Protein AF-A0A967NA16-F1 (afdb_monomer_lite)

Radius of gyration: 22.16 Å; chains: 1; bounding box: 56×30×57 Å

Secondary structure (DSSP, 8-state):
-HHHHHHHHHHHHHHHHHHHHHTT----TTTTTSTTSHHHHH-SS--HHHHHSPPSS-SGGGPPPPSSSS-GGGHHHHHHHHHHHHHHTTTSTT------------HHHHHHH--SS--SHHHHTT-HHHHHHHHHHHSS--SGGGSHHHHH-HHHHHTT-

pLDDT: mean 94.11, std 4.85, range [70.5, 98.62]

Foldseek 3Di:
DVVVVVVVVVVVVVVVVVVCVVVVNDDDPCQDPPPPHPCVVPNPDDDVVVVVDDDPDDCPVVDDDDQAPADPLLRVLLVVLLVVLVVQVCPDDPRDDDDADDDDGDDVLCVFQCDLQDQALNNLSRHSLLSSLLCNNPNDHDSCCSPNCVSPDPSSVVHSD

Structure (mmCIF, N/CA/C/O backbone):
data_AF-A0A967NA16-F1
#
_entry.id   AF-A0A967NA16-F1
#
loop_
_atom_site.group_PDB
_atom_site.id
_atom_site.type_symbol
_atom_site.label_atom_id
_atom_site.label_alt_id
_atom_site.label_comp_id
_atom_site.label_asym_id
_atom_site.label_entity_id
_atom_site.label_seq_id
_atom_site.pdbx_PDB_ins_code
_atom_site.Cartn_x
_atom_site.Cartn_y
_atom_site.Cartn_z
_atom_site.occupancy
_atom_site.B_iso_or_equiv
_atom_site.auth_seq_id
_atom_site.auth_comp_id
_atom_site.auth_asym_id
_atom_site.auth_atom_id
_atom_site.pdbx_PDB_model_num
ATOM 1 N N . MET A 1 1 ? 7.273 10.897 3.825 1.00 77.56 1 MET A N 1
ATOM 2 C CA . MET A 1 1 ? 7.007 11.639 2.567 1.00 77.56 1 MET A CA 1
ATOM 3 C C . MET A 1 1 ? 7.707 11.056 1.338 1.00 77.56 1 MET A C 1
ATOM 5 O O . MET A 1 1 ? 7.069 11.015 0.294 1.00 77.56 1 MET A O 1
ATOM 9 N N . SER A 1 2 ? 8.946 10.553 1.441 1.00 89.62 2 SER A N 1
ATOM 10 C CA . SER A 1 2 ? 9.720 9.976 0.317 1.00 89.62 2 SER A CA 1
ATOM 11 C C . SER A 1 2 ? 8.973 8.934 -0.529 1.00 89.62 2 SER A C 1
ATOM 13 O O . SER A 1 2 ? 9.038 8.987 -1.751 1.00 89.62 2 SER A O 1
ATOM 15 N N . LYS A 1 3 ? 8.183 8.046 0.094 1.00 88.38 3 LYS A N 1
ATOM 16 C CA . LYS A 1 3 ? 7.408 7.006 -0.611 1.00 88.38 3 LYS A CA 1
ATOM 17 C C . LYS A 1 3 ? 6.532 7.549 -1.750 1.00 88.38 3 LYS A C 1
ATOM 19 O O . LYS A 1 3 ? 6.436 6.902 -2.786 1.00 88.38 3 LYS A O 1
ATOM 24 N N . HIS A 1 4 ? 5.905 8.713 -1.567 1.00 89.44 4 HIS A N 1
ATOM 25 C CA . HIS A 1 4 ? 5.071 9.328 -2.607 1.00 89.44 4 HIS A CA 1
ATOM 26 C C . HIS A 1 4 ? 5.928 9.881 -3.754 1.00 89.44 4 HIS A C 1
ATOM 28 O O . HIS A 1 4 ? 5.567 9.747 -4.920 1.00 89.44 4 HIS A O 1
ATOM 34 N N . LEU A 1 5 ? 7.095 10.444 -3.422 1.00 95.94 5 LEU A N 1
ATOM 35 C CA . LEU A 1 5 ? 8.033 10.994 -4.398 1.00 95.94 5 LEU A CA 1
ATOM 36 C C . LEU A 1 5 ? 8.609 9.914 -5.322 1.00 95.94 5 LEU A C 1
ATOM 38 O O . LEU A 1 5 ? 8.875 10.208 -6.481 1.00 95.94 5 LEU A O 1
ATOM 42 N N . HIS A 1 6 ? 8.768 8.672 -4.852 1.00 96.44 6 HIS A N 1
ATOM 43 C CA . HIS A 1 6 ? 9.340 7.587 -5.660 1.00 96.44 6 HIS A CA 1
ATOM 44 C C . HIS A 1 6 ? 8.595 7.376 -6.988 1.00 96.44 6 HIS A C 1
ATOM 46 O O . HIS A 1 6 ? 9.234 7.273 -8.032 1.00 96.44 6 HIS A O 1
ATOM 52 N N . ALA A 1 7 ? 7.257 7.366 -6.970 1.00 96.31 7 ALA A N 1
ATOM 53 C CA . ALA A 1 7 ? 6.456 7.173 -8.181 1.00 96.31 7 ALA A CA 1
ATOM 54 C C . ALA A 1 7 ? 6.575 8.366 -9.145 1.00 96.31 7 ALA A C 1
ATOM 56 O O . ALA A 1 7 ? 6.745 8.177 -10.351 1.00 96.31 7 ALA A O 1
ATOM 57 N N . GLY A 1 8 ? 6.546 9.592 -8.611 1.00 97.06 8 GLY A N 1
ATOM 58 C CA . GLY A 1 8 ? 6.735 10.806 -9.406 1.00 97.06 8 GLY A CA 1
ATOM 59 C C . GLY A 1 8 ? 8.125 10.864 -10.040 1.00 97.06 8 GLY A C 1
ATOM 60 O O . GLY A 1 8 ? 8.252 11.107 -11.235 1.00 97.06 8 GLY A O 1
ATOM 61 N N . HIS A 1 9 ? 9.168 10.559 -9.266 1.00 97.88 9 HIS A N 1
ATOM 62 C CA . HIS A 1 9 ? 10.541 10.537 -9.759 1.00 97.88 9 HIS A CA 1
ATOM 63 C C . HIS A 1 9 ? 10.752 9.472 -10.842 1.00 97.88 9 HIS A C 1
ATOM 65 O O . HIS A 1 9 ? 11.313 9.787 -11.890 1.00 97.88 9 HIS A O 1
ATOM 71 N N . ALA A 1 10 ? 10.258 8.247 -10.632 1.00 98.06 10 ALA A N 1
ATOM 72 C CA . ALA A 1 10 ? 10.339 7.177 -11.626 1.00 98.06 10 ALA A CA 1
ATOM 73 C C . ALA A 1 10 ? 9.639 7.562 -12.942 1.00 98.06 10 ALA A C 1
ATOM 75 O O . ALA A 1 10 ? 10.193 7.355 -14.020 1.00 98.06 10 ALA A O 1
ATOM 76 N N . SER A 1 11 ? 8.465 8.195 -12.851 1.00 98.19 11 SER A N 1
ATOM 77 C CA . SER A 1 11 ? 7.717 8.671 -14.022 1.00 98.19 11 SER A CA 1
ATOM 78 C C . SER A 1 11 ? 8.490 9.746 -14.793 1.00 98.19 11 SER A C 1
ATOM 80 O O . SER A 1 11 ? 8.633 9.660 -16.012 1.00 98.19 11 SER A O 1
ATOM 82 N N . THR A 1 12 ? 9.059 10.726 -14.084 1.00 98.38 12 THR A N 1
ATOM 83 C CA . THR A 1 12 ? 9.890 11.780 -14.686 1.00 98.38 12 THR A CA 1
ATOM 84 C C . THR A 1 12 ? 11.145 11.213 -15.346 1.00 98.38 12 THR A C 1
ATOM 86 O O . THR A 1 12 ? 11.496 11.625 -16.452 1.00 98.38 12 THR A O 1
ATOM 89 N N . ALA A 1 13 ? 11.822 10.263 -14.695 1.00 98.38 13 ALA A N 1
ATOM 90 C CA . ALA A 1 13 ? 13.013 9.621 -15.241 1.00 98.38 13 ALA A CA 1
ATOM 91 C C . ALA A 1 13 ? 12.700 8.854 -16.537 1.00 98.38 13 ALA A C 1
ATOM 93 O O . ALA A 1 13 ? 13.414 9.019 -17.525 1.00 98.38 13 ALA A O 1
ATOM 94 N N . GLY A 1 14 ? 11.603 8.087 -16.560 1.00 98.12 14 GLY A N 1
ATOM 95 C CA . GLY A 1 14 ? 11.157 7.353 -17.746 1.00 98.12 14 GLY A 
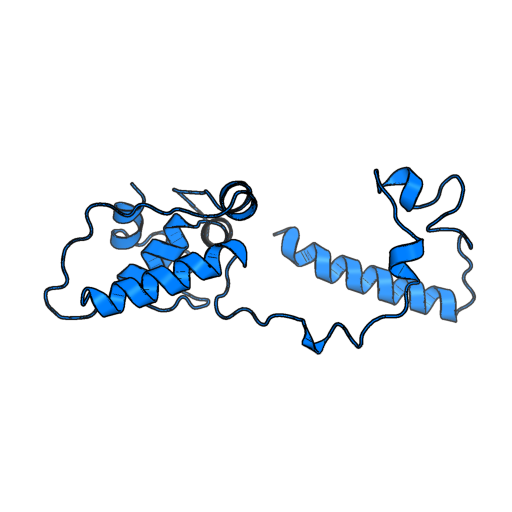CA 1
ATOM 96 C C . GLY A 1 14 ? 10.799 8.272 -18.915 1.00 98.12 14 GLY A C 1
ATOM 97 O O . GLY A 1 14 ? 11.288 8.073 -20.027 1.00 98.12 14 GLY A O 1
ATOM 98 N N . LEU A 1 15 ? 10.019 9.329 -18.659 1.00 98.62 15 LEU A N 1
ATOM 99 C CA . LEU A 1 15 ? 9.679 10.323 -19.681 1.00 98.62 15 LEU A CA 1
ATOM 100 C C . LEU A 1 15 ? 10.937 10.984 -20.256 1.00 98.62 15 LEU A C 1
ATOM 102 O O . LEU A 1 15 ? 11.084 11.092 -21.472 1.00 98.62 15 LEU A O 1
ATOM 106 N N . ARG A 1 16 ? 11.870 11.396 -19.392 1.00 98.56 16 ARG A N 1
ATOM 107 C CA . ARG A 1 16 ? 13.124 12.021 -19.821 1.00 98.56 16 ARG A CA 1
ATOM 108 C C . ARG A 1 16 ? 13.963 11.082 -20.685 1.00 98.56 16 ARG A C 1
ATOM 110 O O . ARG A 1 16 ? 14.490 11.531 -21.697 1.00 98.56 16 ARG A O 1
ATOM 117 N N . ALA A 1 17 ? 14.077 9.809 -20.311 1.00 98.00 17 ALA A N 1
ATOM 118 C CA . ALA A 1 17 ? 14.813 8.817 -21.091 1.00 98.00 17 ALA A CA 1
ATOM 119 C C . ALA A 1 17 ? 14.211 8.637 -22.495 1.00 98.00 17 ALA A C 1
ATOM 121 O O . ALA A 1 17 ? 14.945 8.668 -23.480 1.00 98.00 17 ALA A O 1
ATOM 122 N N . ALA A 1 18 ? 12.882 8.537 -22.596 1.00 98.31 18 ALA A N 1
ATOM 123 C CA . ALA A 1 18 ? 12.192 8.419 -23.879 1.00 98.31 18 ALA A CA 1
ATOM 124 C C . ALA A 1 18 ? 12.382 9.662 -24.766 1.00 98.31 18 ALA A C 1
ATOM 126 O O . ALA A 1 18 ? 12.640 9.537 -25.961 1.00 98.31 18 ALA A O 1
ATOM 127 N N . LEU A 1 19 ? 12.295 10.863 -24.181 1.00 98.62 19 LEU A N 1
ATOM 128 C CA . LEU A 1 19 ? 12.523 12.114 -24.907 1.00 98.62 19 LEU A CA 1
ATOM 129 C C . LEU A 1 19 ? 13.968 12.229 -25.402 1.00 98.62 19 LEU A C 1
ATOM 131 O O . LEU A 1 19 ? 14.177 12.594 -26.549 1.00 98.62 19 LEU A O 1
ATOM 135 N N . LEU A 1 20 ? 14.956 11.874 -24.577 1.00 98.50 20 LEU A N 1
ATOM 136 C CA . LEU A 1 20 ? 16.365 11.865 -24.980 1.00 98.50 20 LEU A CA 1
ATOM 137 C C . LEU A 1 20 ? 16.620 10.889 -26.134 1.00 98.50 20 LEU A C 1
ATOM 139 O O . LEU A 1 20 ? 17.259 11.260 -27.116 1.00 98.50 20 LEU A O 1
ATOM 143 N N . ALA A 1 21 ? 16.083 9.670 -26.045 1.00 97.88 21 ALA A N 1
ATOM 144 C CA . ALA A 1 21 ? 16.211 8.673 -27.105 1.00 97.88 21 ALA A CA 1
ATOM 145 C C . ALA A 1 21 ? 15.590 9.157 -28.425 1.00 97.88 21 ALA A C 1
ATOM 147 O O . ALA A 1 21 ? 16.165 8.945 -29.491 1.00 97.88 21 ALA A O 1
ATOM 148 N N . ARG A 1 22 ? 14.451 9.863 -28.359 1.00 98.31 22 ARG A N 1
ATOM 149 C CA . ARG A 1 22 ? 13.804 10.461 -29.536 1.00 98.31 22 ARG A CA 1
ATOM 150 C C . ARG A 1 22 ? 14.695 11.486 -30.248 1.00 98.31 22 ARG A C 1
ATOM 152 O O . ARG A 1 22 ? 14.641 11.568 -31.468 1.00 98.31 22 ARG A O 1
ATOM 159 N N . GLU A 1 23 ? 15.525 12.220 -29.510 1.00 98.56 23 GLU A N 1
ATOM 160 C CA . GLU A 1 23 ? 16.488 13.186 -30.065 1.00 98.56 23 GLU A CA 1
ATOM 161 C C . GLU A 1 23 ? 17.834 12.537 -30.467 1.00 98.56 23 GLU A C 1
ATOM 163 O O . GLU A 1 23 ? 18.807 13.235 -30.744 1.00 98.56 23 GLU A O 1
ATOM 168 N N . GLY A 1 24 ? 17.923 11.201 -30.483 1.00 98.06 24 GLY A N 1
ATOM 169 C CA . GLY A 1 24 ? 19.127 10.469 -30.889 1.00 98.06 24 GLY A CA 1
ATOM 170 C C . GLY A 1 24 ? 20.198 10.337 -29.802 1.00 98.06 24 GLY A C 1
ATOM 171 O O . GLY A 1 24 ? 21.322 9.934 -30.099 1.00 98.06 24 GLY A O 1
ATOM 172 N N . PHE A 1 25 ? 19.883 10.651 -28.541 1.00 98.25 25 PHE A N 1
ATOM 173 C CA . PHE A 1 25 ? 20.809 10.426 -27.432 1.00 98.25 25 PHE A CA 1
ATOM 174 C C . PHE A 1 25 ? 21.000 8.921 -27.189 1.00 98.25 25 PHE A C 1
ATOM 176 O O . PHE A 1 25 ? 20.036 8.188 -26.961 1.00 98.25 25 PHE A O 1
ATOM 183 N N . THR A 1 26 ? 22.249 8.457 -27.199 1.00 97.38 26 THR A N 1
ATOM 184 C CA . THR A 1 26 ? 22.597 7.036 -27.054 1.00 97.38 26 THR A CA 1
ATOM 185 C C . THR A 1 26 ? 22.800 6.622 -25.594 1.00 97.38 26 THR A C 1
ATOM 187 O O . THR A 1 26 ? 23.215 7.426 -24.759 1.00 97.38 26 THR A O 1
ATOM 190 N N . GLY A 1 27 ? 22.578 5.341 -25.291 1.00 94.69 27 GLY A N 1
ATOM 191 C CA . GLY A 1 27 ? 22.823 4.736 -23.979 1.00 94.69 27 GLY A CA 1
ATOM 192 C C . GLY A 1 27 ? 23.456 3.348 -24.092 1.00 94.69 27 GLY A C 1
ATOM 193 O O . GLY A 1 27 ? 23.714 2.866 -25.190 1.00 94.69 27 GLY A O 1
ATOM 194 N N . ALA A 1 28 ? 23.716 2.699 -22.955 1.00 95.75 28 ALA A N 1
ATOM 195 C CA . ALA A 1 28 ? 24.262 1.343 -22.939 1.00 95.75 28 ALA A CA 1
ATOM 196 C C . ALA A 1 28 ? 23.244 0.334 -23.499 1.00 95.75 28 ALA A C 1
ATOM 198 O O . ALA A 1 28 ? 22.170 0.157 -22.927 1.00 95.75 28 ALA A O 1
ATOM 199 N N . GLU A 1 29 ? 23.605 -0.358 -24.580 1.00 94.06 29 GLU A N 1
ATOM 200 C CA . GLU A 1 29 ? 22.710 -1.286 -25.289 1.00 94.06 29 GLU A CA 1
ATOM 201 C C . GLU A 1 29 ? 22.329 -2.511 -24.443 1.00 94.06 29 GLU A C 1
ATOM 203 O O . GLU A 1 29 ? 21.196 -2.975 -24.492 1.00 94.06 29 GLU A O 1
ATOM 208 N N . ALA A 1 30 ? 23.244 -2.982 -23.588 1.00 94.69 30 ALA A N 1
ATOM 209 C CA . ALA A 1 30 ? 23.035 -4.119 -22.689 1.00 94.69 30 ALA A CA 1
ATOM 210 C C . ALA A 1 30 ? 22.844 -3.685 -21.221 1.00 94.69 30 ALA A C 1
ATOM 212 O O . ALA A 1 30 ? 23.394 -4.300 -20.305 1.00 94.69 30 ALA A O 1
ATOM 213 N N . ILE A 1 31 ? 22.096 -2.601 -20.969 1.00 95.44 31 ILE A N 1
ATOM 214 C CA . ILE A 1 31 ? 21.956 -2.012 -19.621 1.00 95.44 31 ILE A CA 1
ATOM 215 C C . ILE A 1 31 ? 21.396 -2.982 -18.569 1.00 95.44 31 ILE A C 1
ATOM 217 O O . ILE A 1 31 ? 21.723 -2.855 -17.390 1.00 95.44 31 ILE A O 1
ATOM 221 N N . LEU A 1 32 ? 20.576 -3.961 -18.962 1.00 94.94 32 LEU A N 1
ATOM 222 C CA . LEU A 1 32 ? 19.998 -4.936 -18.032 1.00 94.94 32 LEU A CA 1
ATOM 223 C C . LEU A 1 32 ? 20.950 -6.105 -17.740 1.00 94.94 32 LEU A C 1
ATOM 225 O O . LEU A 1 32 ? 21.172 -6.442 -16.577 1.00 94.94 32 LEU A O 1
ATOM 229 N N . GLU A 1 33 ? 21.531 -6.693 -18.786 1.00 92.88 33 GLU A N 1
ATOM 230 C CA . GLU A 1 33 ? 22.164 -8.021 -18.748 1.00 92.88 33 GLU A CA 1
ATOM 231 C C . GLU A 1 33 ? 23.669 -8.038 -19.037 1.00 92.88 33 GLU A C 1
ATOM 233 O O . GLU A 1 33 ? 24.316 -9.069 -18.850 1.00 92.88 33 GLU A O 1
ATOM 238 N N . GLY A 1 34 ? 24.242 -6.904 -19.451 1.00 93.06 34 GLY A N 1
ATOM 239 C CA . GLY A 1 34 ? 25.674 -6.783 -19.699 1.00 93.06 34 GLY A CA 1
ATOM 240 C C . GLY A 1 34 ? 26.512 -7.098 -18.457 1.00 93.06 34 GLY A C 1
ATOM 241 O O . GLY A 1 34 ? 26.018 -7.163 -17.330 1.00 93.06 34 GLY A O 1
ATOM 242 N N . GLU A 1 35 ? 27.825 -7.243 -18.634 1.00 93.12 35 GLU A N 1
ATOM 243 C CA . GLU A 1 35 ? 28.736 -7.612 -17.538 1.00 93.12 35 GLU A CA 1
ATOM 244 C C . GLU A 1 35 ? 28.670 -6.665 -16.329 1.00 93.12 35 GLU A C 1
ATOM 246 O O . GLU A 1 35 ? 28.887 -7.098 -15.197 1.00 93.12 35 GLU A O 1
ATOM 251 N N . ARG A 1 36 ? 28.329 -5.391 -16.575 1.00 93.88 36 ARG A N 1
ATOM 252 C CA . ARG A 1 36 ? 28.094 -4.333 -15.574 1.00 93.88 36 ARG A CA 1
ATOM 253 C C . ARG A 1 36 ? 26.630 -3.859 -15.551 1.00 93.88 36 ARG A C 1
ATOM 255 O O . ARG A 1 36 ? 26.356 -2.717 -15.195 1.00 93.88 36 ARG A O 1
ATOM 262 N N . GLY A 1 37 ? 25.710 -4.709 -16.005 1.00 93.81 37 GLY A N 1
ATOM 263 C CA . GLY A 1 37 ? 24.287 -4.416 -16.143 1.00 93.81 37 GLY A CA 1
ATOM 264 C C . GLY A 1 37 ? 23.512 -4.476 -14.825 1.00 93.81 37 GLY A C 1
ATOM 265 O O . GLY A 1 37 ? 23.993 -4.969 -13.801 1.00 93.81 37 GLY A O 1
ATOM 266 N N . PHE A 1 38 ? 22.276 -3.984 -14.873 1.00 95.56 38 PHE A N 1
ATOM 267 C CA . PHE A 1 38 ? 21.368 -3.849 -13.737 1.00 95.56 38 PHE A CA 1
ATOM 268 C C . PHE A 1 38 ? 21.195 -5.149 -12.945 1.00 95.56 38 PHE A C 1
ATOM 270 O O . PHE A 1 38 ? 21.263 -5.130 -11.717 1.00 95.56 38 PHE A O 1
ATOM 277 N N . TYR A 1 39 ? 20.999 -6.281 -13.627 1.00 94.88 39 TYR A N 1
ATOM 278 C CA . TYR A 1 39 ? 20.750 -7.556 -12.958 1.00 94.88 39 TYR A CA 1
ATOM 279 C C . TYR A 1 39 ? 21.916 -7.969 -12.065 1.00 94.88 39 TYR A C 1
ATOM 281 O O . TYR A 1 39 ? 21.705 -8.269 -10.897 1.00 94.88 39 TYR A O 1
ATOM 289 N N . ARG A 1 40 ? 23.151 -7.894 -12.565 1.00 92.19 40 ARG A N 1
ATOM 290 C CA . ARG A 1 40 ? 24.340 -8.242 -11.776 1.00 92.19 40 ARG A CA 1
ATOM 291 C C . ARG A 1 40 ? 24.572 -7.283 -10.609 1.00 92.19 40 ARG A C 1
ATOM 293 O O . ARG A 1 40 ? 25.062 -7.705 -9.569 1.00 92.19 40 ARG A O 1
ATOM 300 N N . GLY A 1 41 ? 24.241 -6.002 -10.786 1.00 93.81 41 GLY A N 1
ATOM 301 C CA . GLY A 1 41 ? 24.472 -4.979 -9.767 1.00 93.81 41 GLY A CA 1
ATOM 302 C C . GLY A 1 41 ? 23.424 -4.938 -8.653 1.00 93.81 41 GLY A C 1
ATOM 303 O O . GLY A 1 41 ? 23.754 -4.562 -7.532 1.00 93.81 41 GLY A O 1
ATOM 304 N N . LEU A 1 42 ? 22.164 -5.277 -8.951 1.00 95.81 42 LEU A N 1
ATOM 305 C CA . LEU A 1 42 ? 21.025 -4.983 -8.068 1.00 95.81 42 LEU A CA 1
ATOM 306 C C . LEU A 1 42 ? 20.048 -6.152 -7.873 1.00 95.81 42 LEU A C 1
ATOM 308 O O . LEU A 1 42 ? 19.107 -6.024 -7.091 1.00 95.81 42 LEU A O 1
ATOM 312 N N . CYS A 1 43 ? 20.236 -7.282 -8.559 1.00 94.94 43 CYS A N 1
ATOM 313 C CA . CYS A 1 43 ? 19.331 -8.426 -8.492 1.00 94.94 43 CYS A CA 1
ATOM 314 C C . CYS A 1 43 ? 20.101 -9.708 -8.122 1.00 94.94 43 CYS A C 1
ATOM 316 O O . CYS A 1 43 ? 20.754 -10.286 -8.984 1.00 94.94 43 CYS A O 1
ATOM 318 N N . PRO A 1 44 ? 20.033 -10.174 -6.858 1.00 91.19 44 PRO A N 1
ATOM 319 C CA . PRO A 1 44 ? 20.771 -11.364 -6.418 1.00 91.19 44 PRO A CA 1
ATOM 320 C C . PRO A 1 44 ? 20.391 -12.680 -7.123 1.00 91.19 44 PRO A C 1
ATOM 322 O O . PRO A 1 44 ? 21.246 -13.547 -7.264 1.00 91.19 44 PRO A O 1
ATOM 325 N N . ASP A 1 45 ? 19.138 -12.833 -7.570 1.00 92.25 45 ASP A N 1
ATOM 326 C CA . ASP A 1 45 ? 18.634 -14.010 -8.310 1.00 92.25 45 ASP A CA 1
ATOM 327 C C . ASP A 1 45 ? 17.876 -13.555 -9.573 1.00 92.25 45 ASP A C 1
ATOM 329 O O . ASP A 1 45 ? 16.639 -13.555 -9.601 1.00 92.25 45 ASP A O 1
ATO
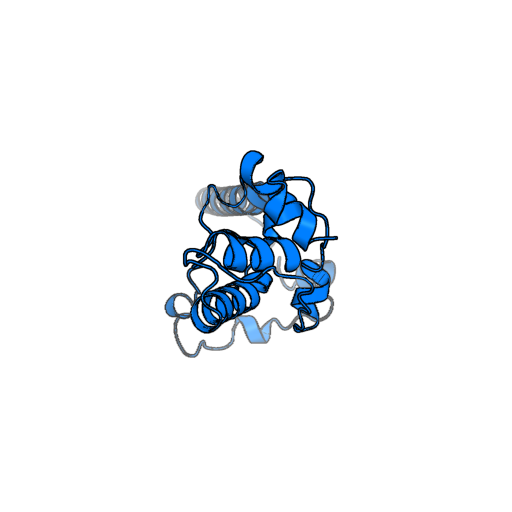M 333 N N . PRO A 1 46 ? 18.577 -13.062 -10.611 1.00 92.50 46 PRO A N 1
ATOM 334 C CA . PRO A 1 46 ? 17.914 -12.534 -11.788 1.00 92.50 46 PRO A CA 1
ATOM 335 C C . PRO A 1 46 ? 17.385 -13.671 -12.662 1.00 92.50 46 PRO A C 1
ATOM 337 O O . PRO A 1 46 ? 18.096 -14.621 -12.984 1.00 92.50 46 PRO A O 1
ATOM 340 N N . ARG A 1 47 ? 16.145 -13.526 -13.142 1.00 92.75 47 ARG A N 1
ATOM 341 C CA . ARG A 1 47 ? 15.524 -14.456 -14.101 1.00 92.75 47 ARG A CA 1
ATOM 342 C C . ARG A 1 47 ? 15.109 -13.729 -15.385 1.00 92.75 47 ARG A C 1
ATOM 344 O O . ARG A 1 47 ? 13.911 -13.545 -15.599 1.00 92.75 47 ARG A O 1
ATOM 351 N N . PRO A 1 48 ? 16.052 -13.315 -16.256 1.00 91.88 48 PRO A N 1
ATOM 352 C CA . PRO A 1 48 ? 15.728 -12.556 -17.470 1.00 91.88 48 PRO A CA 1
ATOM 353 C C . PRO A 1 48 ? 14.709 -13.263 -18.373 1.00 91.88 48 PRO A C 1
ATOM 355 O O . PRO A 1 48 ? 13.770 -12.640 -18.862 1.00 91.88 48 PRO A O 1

● ● ● ● ● ● ●

§ WHAT THE TASK ASKS
Between the first line of the entries above and the line with "ATOM 9 N N .", both included, copy every line exactly and nothing outside that range.

§ RESPONSE TO THIS EXERCISE
Protein AF-A0A967NA16-F1 (afdb_monomer_lite)

Radius of gyration: 22.16 Å; chains: 1; bounding box: 56×30×57 Å

Secondary structure (DSSP, 8-state):
-HHHHHHHHHHHHHHHHHHHHHTT----TTTTTSTTSHHHHH-SS--HHHHHSPPSS-SGGGPPPPSSSS-GGGHHHHHHHHHHHHHHTTTSTT------------HHHHHHH--SS--SHHHHTT-HHHHHHHHHHHSS--SGGGSHHHHH-HHHHHTT-

pLDDT: mean 94.11, std 4.85, range [70.5, 98.62]

Foldseek 3Di:
DVVVVVVVVVVVVVVVVVVCVVVVNDDDPCQDPPPPHPCVVPNPDDDVVVVVDDDPDDCPVVDDDDQAPADPLLRVLLVVLLVVLVVQVCPDDPRDDDDADDDDGDDVLCVFQCDLQDQALNNLSRHSLLSSLLCNNPNDHDSCCSPNCVSPDPSSVVHSD

Structure (mmCIF, N/CA/C/O backbone):
data_AF-A0A967NA16-F1
#
_entry.id   AF-A0A967NA16-F1
#
loop_
_atom_site.group_PDB
_atom_site.id
_atom_site.type_symbol
_atom_site.label_atom_id
_atom_site.label_alt_id
_atom_site.label_comp_id
_atom_site.label_asym_id
_atom_site.label_entity_id
_atom_site.label_seq_id
_atom_site.pdbx_PDB_ins_code
_atom_site.Cartn_x
_atom_site.Cartn_y
_atom_site.Cartn_z
_atom_site.occupancy
_atom_site.B_iso_or_equiv
_atom_site.auth_seq_id
_atom_site.auth_comp_id
_atom_site.auth_asym_id
_atom_site.auth_atom_id
_atom_site.pdbx_PDB_model_num
ATOM 1 N N . MET A 1 1 ? 7.273 10.897 3.825 1.00 77.56 1 MET A N 1
ATOM 2 C CA . MET A 1 1 ? 7.007 11.639 2.567 1.00 77.56 1 MET A CA 1
ATOM 3 C C . MET A 1 1 ? 7.707 11.056 1.338 1.00 77.56 1 MET A C 1
ATOM 5 O O . MET A 1 1 ? 7.069 11.015 0.294 1.00 77.56 1 MET A O 1
ATOM 9 N N . SER A 1 2 ? 8.946 10.553 1.441 1.00 89.62 2 SER A N 1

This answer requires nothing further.